As with the IBM acquisition, at first I had trouble seeing the natural fit. So I asked SoftLayer's West and Skarda: "What verticals do you serve?"

"Our customers were born on the web," Mr. West said. "Companies that are into gaming, iPhones, digital, social media. We have 100 million gamers in our ecosystem. Our cloud offerings were built from the ground up for those Internet-centric companies."

West added, "Both companies have gaps. Both are technology and business oriented. Over the next five years IBM will allow us to expand geographically, accelerate our business plans. Both companies are intensely tech-driven, innovators with similar cultures."

Lifecycle of the Enterprise
"There's a fundamental shift in the way the enterprise is going to evolve," Duke Skarda said. "We are well-suited architecturally for large enterprises going forward. SoftLayer offers a secure environment and unified platform."

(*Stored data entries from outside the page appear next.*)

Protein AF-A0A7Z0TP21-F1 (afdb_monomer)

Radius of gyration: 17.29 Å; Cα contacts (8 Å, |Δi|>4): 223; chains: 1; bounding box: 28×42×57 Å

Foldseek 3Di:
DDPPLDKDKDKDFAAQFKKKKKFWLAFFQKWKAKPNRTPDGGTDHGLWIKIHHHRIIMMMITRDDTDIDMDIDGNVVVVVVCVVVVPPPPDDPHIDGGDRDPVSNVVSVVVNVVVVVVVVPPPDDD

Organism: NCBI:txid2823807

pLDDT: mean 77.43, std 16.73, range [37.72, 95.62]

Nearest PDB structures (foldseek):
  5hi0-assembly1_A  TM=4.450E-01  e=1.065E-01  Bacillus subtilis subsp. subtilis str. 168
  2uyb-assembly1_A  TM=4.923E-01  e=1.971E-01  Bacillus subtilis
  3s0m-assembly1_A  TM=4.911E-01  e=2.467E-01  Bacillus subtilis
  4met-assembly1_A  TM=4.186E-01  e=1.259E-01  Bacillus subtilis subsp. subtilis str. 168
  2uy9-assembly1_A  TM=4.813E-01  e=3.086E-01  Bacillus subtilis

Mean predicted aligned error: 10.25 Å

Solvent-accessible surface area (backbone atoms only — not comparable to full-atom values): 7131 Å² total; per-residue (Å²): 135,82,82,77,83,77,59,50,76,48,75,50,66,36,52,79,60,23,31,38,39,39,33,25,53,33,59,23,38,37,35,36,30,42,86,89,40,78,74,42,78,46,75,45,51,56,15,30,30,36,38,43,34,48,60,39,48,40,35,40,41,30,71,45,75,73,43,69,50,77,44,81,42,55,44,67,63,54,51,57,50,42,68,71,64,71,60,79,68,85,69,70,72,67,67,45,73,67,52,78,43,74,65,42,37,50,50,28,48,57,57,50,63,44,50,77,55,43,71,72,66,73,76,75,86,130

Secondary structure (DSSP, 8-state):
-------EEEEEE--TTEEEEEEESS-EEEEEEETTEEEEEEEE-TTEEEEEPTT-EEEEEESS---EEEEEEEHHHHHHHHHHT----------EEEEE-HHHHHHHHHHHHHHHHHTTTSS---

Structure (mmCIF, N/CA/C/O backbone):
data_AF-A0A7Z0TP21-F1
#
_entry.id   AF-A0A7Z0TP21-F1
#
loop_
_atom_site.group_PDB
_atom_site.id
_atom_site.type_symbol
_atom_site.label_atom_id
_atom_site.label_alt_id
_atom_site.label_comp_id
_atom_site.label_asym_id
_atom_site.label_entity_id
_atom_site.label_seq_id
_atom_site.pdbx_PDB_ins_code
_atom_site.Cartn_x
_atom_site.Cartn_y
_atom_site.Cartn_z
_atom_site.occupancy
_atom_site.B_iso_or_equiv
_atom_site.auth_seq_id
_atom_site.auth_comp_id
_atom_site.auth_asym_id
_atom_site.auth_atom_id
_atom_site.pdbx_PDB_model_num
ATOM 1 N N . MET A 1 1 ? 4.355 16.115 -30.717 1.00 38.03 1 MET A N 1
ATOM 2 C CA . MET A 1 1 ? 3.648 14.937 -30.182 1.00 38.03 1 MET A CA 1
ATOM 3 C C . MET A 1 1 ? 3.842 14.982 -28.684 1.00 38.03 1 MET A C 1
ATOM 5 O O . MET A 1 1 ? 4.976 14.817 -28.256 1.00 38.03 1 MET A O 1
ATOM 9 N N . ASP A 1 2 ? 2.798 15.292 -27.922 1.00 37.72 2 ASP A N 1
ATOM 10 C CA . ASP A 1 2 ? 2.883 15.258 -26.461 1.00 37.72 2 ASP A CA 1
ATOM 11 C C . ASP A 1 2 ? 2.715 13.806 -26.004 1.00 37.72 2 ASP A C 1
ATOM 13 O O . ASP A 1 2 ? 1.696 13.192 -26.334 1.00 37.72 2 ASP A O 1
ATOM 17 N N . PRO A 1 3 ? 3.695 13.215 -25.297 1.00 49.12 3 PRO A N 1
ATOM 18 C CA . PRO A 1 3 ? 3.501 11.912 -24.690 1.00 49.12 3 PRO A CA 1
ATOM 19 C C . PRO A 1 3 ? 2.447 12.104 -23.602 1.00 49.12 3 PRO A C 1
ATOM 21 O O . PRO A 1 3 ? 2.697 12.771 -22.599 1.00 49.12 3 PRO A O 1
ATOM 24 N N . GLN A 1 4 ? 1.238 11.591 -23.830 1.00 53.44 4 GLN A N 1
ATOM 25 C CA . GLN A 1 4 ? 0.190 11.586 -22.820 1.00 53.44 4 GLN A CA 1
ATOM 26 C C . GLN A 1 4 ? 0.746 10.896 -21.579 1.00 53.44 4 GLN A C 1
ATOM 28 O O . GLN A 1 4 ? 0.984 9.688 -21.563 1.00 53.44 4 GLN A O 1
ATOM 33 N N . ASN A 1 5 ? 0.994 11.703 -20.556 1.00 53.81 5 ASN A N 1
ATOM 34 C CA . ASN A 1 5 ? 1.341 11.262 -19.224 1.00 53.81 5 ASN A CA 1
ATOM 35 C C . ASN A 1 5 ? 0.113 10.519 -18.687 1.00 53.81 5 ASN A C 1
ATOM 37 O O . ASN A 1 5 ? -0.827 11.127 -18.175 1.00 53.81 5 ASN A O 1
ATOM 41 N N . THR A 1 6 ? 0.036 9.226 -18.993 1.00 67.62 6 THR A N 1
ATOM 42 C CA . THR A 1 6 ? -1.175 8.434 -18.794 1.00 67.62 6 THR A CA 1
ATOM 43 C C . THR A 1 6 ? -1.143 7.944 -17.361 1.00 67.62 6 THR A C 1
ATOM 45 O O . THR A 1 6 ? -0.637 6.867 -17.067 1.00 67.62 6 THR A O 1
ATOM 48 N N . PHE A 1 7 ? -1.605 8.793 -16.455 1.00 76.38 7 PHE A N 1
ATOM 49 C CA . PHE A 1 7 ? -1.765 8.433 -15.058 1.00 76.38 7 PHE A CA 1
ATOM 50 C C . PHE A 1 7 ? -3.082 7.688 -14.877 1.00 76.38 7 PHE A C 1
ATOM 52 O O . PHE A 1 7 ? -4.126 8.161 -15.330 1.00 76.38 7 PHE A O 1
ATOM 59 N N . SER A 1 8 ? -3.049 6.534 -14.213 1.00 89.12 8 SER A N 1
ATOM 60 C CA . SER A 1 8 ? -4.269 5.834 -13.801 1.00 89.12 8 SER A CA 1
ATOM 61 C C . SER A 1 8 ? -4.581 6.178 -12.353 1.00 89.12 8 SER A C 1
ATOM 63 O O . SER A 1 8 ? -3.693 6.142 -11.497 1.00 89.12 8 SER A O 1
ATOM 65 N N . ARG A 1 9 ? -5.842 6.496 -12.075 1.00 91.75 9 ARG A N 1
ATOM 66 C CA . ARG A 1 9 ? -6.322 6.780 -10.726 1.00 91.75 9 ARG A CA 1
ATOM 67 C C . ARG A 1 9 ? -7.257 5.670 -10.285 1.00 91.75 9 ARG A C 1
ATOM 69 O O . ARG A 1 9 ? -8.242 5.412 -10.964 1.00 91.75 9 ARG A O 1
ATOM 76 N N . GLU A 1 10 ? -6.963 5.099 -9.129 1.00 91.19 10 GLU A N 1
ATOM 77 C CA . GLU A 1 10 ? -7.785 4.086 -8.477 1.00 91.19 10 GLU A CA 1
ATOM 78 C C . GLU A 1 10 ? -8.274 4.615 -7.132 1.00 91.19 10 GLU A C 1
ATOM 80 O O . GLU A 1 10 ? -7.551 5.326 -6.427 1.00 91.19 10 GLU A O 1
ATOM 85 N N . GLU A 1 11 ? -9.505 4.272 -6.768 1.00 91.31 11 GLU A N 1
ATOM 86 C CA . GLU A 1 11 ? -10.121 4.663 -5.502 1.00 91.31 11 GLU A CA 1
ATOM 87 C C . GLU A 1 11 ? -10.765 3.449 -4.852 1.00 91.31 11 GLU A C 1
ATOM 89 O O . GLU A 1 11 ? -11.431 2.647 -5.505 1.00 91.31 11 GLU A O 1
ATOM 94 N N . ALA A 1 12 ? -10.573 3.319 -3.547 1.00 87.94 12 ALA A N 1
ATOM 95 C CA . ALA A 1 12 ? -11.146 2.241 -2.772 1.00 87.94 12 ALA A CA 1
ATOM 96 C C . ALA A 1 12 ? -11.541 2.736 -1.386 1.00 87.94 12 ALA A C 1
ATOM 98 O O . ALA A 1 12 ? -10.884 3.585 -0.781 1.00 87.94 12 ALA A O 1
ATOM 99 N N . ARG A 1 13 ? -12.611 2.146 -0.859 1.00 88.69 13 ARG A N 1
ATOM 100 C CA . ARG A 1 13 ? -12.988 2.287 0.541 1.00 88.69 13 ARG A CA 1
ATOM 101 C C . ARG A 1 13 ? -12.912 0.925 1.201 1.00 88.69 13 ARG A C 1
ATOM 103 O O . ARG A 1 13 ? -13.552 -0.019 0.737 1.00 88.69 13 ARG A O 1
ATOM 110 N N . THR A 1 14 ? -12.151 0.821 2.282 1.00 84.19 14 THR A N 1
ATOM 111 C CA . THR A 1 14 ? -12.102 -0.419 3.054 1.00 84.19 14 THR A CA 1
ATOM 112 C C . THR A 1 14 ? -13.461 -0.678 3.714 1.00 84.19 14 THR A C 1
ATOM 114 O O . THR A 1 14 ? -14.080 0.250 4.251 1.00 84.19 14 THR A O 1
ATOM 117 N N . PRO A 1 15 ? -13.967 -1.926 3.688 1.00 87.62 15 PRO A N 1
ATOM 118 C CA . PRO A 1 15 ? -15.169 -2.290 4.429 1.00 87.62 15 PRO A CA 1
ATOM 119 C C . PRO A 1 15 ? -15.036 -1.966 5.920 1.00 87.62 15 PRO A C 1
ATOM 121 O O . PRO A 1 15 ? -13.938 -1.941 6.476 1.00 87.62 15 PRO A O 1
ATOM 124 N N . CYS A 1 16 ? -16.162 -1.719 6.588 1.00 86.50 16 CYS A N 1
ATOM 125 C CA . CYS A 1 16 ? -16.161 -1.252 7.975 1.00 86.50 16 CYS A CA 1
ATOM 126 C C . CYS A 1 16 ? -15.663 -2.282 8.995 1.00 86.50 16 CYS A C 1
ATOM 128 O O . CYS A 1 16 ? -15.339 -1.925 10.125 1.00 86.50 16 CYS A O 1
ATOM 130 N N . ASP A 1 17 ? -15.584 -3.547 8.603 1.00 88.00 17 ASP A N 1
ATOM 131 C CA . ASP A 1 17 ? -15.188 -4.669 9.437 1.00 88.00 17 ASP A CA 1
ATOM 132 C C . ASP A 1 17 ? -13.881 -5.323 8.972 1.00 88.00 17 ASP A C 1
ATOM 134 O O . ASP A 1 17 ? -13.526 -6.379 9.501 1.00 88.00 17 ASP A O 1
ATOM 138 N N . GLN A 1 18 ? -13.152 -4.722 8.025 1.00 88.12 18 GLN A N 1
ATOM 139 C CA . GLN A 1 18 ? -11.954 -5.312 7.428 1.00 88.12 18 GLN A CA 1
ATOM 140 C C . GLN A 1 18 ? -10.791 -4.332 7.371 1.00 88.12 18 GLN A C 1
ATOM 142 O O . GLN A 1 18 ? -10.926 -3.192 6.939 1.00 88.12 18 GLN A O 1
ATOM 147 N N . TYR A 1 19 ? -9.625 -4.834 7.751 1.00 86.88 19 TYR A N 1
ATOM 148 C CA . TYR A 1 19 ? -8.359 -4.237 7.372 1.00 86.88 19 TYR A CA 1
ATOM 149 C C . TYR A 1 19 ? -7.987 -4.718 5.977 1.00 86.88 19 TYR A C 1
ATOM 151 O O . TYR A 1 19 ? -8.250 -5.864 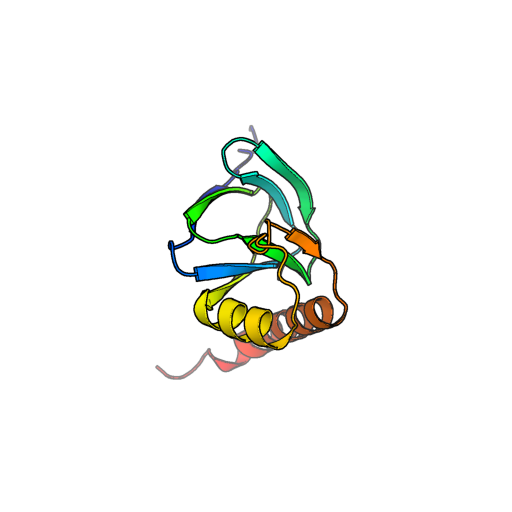5.603 1.00 86.88 19 TYR A O 1
ATOM 159 N N . PHE A 1 20 ? -7.322 -3.848 5.241 1.00 88.00 20 PHE A N 1
ATOM 160 C CA . PHE A 1 20 ? -6.747 -4.163 3.947 1.00 88.00 20 PHE A CA 1
ATOM 161 C C . PHE A 1 20 ? -5.224 -4.119 4.056 1.00 88.00 20 PHE A C 1
ATOM 163 O O . PHE A 1 20 ? -4.674 -3.197 4.655 1.00 88.00 20 PHE A O 1
ATOM 170 N N . ILE A 1 21 ? -4.544 -5.108 3.483 1.00 88.06 21 ILE A N 1
ATOM 171 C CA . ILE A 1 21 ? -3.087 -5.138 3.367 1.00 88.06 21 ILE A CA 1
ATOM 172 C C . ILE A 1 21 ? -2.739 -5.183 1.882 1.00 88.06 21 ILE A C 1
ATOM 174 O O . ILE A 1 21 ? -3.032 -6.168 1.204 1.00 88.06 21 ILE A O 1
ATOM 178 N N . GLY A 1 22 ? -2.118 -4.116 1.391 1.00 89.69 22 GLY A N 1
ATOM 179 C CA . GLY A 1 22 ? -1.569 -4.031 0.045 1.00 89.69 22 GLY A CA 1
ATOM 180 C C . GLY A 1 22 ? -0.080 -4.345 0.050 1.00 89.69 22 GLY A C 1
ATOM 181 O O . GLY A 1 22 ? 0.663 -3.767 0.844 1.00 89.69 22 GLY A O 1
ATOM 182 N N . VAL A 1 23 ? 0.359 -5.231 -0.843 1.00 90.81 23 VAL A N 1
ATOM 183 C CA . VAL A 1 23 ? 1.777 -5.536 -1.072 1.00 90.81 23 VAL A CA 1
ATOM 184 C C . VAL A 1 23 ? 2.151 -5.162 -2.496 1.00 90.81 23 VAL A C 1
ATOM 186 O O . VAL A 1 23 ? 1.583 -5.713 -3.434 1.00 90.81 23 VAL A O 1
ATOM 189 N N . ALA A 1 24 ? 3.123 -4.267 -2.670 1.00 91.62 24 ALA A N 1
ATOM 190 C CA . ALA A 1 24 ? 3.647 -3.944 -3.994 1.00 91.62 24 ALA A CA 1
ATOM 191 C C . ALA A 1 24 ? 4.439 -5.134 -4.560 1.00 91.62 24 ALA A C 1
ATOM 193 O O . ALA A 1 24 ? 5.474 -5.509 -4.004 1.00 91.62 24 ALA A O 1
ATOM 194 N N . LEU A 1 25 ? 3.986 -5.708 -5.671 1.00 92.06 25 LEU A N 1
ATOM 195 C CA . LEU A 1 25 ? 4.699 -6.763 -6.402 1.00 92.06 25 LEU A CA 1
ATOM 196 C C . LEU A 1 25 ? 5.616 -6.177 -7.482 1.00 92.06 25 LEU A C 1
ATOM 198 O O . LEU A 1 25 ? 6.628 -6.773 -7.836 1.00 92.06 25 LEU A O 1
ATOM 202 N N . LYS A 1 26 ? 5.332 -4.948 -7.927 1.00 91.38 26 LYS A N 1
ATOM 203 C CA . LYS A 1 26 ? 6.152 -4.202 -8.886 1.00 91.38 26 LYS A CA 1
ATOM 204 C C . LYS A 1 26 ? 6.560 -2.841 -8.334 1.00 91.38 26 LYS A C 1
ATOM 206 O O . LYS A 1 26 ? 5.761 -2.144 -7.714 1.00 91.38 26 LYS A O 1
ATOM 211 N N . SER A 1 27 ? 7.810 -2.446 -8.586 1.00 92.06 27 SER A N 1
ATOM 212 C CA . SER A 1 27 ? 8.284 -1.103 -8.244 1.00 92.06 27 SER A CA 1
ATOM 213 C C . SER A 1 27 ? 7.556 -0.075 -9.107 1.00 92.06 27 SER A C 1
ATOM 215 O O . SER A 1 27 ? 7.614 -0.170 -10.332 1.00 92.06 27 SER A O 1
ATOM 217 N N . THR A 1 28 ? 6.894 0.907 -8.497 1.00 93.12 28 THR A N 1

Dennis Quan said, "SoftLayer is part of the new SmartCloud Services division in IBM Global. The value proposition for IBM, cloud without compromise. We have strength in the enterprise, cloud computing, enterprise use cases, private, Open Stack, hybrid platforms. Clients today need public and private clouds to keep open standards, to leverage scalability, to find solutions. IBM has PaaS and a robust SaaS portfolio, part of our Smarter Planet Solutions."

He paused, and said, "Another big factor for the acquisition is to take enterprise level security, the compliance need to switch. Start with standards. Add Open Stack to SoftLayer."

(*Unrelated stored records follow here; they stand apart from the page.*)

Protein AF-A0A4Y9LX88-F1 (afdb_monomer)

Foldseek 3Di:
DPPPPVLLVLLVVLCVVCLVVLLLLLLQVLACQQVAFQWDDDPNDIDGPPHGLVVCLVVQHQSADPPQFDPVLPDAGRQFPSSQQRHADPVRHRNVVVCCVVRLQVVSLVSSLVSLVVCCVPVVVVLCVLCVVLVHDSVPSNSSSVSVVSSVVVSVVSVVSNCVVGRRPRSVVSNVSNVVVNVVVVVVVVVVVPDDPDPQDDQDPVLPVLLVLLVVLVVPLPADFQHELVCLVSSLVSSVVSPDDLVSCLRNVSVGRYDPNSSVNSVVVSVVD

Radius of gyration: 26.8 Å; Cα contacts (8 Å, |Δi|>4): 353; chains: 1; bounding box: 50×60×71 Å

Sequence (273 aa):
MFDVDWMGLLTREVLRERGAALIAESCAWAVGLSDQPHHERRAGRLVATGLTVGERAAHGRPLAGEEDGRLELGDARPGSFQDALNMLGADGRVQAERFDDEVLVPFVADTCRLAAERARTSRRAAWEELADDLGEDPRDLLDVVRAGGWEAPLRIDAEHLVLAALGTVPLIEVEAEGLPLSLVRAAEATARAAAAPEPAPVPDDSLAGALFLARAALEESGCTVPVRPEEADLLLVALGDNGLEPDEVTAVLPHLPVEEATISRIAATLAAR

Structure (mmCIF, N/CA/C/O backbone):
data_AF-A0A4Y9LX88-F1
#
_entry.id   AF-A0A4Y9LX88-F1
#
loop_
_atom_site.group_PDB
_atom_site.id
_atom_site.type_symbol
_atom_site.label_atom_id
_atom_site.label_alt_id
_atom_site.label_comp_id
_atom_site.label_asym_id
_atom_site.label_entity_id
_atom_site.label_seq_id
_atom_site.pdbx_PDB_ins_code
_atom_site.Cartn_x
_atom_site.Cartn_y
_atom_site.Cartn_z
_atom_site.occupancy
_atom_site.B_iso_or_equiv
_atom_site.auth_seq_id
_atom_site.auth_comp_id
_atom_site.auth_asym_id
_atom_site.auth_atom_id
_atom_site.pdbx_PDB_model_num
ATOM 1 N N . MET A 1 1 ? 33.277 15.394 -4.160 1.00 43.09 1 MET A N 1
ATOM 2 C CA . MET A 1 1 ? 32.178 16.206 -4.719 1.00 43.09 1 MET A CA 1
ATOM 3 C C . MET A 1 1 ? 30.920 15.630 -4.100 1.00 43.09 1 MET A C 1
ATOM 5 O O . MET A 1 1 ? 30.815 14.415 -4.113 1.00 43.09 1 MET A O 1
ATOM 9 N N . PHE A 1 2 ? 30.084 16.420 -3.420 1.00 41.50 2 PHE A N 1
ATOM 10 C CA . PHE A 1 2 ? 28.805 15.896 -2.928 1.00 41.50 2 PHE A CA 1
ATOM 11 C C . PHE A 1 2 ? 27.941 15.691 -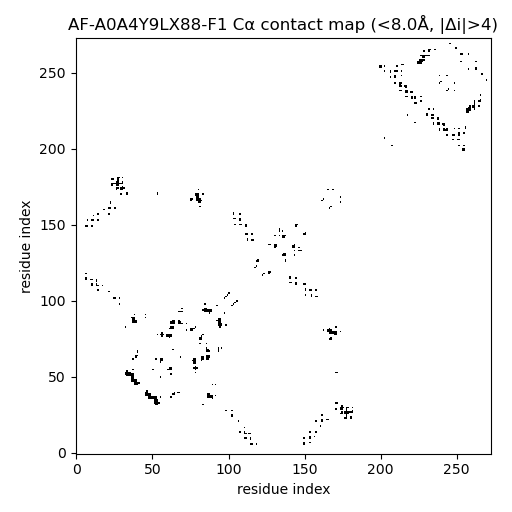4.159 1.00 41.50 2 PHE A C 1
ATOM 13 O O . PHE A 1 2 ? 27.430 16.672 -4.697 1.00 41.50 2 PHE A O 1
ATOM 20 N N . ASP A 1 3 ? 27.887 14.461 -4.655 1.00 59.09 3 ASP A N 1
ATOM 21 C CA . ASP A 1 3 ? 26.889 14.146 -5.653 1.00 59.09 3 ASP A CA 1
ATOM 22 C C . ASP A 1 3 ? 25.542 14.229 -4.942 1.00 59.09 3 ASP A C 1
ATOM 24 O O . ASP A 1 3 ? 25.325 13.618 -3.891 1.00 59.09 3 ASP A O 1
ATOM 28 N N . VAL A 1 4 ? 24.700 15.141 -5.408 1.00 72.56 4 VAL A N 1
ATOM 29 C CA . VAL A 1 4 ? 23.364 15.291 -4.847 1.00 72.56 4 VAL A CA 1
ATOM 30 C C . VAL A 1 4 ? 22.653 13.992 -5.186 1.00 72.56 4 VAL A C 1
ATOM 32 O O . VAL A 1 4 ? 22.591 13.663 -6.366 1.00 72.56 4 VAL A O 1
ATOM 35 N N . ASP A 1 5 ? 22.129 13.275 -4.182 1.00 87.69 5 ASP A N 1
ATOM 36 C CA . ASP A 1 5 ? 21.318 12.065 -4.387 1.00 87.69 5 ASP A CA 1
ATOM 37 C C . ASP A 1 5 ? 20.053 12.430 -5.171 1.00 87.69 5 ASP A C 1
ATOM 39 O O . ASP A 1 5 ? 18.977 12.726 -4.641 1.00 87.69 5 ASP A O 1
ATOM 43 N N . TRP A 1 6 ? 20.229 12.514 -6.481 1.00 92.81 6 TRP A N 1
ATOM 44 C CA . TRP A 1 6 ? 19.259 13.053 -7.402 1.00 92.81 6 TRP A CA 1
ATOM 45 C C . TRP A 1 6 ? 18.112 12.065 -7.589 1.00 92.81 6 TRP A C 1
ATOM 47 O O . TRP A 1 6 ? 16.988 12.499 -7.842 1.00 92.81 6 TRP A O 1
ATOM 57 N N . MET A 1 7 ? 18.378 10.769 -7.401 1.00 94.56 7 MET A N 1
ATOM 58 C CA . MET A 1 7 ? 17.362 9.726 -7.324 1.00 94.56 7 MET A CA 1
ATOM 59 C C . MET A 1 7 ? 16.531 9.857 -6.052 1.00 94.56 7 MET A C 1
ATOM 61 O O . MET A 1 7 ? 15.302 9.846 -6.128 1.00 94.56 7 MET A O 1
ATOM 65 N N . GLY A 1 8 ? 17.153 10.091 -4.897 1.00 94.88 8 GLY A N 1
ATOM 66 C CA . GLY A 1 8 ? 16.436 10.395 -3.659 1.00 94.88 8 GLY A CA 1
ATOM 67 C C . GLY A 1 8 ? 15.589 11.669 -3.740 1.00 94.88 8 GLY A C 1
ATOM 68 O O . GLY A 1 8 ? 14.547 11.773 -3.092 1.00 94.88 8 GLY A O 1
ATOM 69 N N . LEU A 1 9 ? 15.994 12.667 -4.529 1.00 95.62 9 LEU A N 1
ATOM 70 C CA . LEU A 1 9 ? 15.156 13.842 -4.794 1.00 95.62 9 LEU A CA 1
ATOM 71 C C . LEU A 1 9 ? 13.989 13.519 -5.733 1.00 95.62 9 LEU A C 1
ATOM 73 O O . LEU A 1 9 ? 12.867 13.958 -5.475 1.00 95.62 9 LEU A O 1
ATOM 77 N N . LEU A 1 10 ? 14.243 12.745 -6.790 1.00 96.81 10 LEU A N 1
ATOM 78 C CA . LEU A 1 10 ? 13.236 12.378 -7.783 1.00 96.81 10 LEU A CA 1
ATOM 79 C C . LEU A 1 10 ? 12.148 11.477 -7.190 1.00 96.81 10 LEU A C 1
ATOM 81 O O . LEU A 1 10 ? 10.966 11.715 -7.412 1.00 96.81 10 LEU A O 1
ATOM 85 N N . THR A 1 11 ? 12.521 10.482 -6.388 1.00 97.31 11 THR A N 1
ATOM 86 C CA . THR A 1 11 ? 11.567 9.610 -5.683 1.00 97.31 11 THR A CA 1
ATOM 87 C C . THR A 1 11 ? 10.644 10.408 -4.761 1.00 97.31 11 THR A C 1
ATOM 89 O O . THR A 1 11 ? 9.431 10.200 -4.775 1.00 97.31 11 THR A O 1
ATOM 92 N N . ARG A 1 12 ? 11.176 11.402 -4.036 1.00 98.00 12 ARG A N 1
ATOM 93 C CA . ARG A 1 12 ? 10.372 12.329 -3.218 1.00 98.00 12 ARG A CA 1
ATOM 94 C C . ARG A 1 12 ? 9.478 13.244 -4.045 1.00 98.00 12 ARG A C 1
ATOM 96 O O . ARG A 1 12 ? 8.379 13.572 -3.610 1.00 98.00 12 ARG A O 1
ATOM 103 N N . GLU A 1 13 ? 9.934 13.693 -5.208 1.00 98.12 13 GLU A N 1
ATOM 104 C CA . GLU A 1 13 ? 9.106 14.461 -6.142 1.00 98.12 13 GLU A CA 1
ATOM 105 C C . GLU A 1 13 ? 7.901 13.635 -6.603 1.00 98.12 13 GLU A C 1
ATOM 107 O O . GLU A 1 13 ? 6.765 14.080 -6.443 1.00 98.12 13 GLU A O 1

West added, "Or what I call take a broad set of Legos and make it even broader. There's a lot of that in mobile."

To learn more about IBM mobile, I reached out to IBM's Michael Gilfix, Director of Mobile Enterprise Solutions, in a phone interview.

IBM MobileFirst initiative
"IBM's MobileFirst initiative begins with investing heavily in mobility. We see it as a huge transformation with mobile being the primary access point, the mechanism for user interaction with businesses. This will create different ways to make employees more productive to support the rapidly growing space on a first class basis," Michael Gilfix said.

With expertise in IBM's business process unit, prior to coming to the Mobile Enterprise Solutions unit, Gilfix said, "We are investing in mobile across IBM, investing in shoring up our portfolio and IBM capabilities."

To Mr. Gilfix, the next generation digital platform will empower users the "ability to have access to data" as they never had before. "It will allow them to service their end customer in more personalized ways. That will create a lot of value with an increasing focus on design. The new employee will need the kind of skills to meet the next generation of productivity," he said.

He emphasized that traditional workflow will change as, "Mobile is about leveraging context: what's known about a user, incorporating their surroundings via device sensors, new device form factors."

Michael Gilfix said, "A perfect example is the changing relationship with digital content." He discussed how mobile would become so "pervasive" in our daily lives. The old viewership was the cable model that was delivered during "couch time." Now mobility goes beyond smartphones and tablets. It will show up in set-top boxes on TVs (watch out cable), dashboards in the car, and control sensors in the home. "These new data points will drive new context to gain information on the end user in ways we haven't even thought about," he said.

A big part of that new ecosystem will be the need to overcome the lag created by "device fragmentation." The other part will be securing data. He brought up a valid point on the BYOD trend, saying, "Where does the company draw and define the boundary in an employee's device?"

Mr. Gilfix finished his thoughts about mobile growth: "It's all about maximizing the multi-channel experience."

The tech ecosystem is expanding rapidly like the universe, from galaxies (industries) and constellations (enterprises) to stars and planets, or us people as consumers and mobile data points in business and our everyday lives.